> What the exercise asks
Output each line of the data word for word, from the first through the line that holds "ATOM 13 O O", and leave off whatever follows.

> Information supplied
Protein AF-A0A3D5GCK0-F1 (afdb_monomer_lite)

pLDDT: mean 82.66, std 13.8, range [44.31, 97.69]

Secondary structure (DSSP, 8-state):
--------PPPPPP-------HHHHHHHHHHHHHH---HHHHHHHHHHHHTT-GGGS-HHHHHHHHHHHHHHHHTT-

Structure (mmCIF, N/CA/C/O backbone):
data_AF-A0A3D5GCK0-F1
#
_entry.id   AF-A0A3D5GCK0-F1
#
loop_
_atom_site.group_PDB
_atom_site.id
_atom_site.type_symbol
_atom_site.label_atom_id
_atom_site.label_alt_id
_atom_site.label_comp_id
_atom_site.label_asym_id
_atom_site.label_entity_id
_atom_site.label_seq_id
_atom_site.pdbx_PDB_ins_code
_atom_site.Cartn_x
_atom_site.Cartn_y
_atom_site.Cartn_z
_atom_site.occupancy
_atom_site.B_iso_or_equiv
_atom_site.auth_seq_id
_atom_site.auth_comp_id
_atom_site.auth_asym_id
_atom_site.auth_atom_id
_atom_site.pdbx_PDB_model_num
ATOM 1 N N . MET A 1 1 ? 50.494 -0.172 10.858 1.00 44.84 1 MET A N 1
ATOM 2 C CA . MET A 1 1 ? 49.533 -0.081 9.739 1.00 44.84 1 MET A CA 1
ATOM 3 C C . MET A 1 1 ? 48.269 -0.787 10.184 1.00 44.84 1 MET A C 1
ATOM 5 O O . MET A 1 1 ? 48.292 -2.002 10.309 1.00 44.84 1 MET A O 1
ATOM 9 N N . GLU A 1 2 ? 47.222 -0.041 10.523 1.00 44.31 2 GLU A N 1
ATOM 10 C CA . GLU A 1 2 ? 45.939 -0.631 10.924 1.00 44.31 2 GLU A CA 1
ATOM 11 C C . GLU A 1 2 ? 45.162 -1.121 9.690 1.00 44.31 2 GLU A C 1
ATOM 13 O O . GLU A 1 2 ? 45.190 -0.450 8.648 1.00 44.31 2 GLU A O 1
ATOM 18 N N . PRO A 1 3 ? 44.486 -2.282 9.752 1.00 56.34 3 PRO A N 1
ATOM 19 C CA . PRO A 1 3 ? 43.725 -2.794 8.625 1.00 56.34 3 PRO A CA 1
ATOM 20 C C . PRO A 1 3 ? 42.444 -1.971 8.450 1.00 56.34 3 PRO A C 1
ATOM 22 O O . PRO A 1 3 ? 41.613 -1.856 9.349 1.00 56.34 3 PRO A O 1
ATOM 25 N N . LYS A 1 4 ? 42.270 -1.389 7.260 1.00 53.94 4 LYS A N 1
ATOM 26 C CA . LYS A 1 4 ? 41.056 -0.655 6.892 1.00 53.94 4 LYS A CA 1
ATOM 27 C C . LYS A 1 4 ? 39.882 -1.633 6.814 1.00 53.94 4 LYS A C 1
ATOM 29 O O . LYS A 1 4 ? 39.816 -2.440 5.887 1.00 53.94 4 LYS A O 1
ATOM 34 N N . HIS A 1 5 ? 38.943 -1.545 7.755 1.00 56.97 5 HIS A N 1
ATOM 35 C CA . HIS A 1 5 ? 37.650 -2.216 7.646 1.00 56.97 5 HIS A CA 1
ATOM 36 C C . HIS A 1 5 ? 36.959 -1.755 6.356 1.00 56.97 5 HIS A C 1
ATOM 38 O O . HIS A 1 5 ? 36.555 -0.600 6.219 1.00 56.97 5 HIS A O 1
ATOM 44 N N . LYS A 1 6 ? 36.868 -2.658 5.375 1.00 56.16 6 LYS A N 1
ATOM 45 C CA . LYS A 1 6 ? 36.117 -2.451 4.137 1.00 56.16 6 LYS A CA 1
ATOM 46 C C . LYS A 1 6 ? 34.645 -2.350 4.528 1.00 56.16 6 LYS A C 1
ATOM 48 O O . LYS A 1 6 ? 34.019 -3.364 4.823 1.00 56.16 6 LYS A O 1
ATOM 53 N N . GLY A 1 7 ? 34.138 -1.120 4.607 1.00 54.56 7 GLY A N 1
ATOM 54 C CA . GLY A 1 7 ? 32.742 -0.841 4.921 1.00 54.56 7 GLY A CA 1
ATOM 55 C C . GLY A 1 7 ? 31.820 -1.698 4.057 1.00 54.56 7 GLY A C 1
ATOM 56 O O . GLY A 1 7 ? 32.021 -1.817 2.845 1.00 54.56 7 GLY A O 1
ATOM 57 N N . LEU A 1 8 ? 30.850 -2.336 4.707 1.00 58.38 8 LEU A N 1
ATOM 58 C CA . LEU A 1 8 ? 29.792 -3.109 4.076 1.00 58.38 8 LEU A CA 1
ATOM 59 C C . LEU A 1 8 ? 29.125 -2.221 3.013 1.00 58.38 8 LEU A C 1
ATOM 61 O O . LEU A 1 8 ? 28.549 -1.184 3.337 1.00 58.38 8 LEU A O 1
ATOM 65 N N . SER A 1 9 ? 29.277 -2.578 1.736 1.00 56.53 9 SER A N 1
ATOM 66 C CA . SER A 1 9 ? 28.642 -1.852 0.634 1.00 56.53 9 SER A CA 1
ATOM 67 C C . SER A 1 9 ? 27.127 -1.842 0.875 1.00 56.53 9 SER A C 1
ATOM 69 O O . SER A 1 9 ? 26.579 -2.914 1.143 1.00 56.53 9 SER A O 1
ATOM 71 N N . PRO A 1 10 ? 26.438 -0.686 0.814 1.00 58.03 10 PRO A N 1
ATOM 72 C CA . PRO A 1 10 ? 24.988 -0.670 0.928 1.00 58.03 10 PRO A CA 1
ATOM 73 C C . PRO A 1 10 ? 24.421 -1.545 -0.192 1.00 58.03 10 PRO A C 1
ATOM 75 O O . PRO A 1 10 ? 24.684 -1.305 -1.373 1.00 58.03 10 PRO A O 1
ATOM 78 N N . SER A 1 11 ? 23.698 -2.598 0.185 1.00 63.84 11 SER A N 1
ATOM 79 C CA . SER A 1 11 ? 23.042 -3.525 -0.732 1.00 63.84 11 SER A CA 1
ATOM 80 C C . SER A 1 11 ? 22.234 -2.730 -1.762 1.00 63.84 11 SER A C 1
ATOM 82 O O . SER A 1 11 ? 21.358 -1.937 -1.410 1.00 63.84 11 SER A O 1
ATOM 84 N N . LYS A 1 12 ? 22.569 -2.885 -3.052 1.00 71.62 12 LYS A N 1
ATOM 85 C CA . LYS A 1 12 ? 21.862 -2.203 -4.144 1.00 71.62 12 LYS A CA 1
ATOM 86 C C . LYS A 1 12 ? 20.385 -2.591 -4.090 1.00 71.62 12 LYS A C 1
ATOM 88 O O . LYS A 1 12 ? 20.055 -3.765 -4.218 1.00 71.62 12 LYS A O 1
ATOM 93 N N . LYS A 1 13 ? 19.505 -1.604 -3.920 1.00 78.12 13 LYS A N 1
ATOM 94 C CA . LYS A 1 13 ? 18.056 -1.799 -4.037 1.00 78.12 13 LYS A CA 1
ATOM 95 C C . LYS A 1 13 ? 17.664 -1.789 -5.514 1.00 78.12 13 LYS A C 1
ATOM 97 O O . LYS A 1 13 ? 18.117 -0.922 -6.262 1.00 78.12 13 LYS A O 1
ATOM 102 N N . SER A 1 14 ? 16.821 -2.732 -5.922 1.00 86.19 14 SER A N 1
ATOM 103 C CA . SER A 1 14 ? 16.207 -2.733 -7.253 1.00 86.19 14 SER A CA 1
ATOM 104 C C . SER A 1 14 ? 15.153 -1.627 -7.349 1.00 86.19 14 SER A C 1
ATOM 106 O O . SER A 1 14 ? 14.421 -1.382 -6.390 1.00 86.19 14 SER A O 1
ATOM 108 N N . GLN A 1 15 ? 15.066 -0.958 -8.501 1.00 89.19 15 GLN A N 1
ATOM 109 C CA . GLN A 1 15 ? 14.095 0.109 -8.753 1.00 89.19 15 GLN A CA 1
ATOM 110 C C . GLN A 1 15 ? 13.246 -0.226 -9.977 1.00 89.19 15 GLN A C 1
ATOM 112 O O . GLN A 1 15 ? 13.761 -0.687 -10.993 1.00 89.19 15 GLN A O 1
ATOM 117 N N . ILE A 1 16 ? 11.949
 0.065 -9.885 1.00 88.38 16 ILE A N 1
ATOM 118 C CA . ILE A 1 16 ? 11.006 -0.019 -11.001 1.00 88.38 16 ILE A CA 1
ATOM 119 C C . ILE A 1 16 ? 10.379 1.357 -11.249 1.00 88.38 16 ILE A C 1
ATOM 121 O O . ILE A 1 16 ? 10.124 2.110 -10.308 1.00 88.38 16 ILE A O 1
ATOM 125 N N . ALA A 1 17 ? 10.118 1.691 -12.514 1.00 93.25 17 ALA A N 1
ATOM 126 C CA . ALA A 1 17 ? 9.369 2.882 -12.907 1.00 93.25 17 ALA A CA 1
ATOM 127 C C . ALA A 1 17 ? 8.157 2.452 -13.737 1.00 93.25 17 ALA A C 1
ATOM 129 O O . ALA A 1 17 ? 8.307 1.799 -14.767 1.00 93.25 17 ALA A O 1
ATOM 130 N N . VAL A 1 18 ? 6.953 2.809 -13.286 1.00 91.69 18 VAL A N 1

> Result of this exercise
Protein AF-A0A3D5GCK0-F1 (afdb_monomer_lite)

pLDDT: mean 82.66, std 13.8, range [44.31, 97.69]

Secondary structure (DSSP, 8-state):
--------PPPPPP-------HHHHHHHHHHHHHH---HHHHHHHHHHHHTT-GGGS-HHHHHHHHHHHHHHHHTT-

Structure (mmCIF, N/CA/C/O backbone):
data_AF-A0A3D5GCK0-F1
#
_entry.id   AF-A0A3D5GCK0-F1
#
loop_
_atom_site.group_PDB
_atom_site.id
_atom_site.type_symbol
_atom_site.label_atom_id
_atom_site.label_alt_id
_atom_site.label_comp_id
_atom_site.label_asym_id
_atom_site.label_entity_id
_atom_site.label_seq_id
_atom_site.pdbx_PDB_ins_code
_atom_site.Cartn_x
_atom_site.Cartn_y
_atom_site.Cartn_z
_atom_site.occupancy
_atom_site.B_iso_or_equiv
_atom_site.auth_seq_id
_atom_site.auth_comp_id
_atom_site.auth_asym_id
_atom_site.auth_atom_id
_atom_site.pdbx_PDB_model_num
ATOM 1 N N . MET A 1 1 ? 50.494 -0.172 10.858 1.00 44.84 1 MET A N 1
ATOM 2 C CA . MET A 1 1 ? 49.533 -0.081 9.739 1.00 44.84 1 MET A CA 1
ATOM 3 C C . MET A 1 1 ? 48.269 -0.787 10.184 1.00 44.84 1 MET A C 1
ATOM 5 O O . MET A 1 1 ? 48.292 -2.002 10.309 1.00 44.84 1 MET A O 1
ATOM 9 N N . GLU A 1 2 ? 47.222 -0.041 10.523 1.00 44.31 2 GLU A N 1
ATOM 10 C CA . GLU A 1 2 ? 45.939 -0.631 10.924 1.00 44.31 2 GLU A CA 1
ATOM 11 C C . GLU A 1 2 ? 45.162 -1.121 9.690 1.00 44.31 2 GLU A C 1
ATOM 13 O O . GLU A 1 2 ? 45.190 -0.450 8.648 1.00 44.31 2 GLU A O 1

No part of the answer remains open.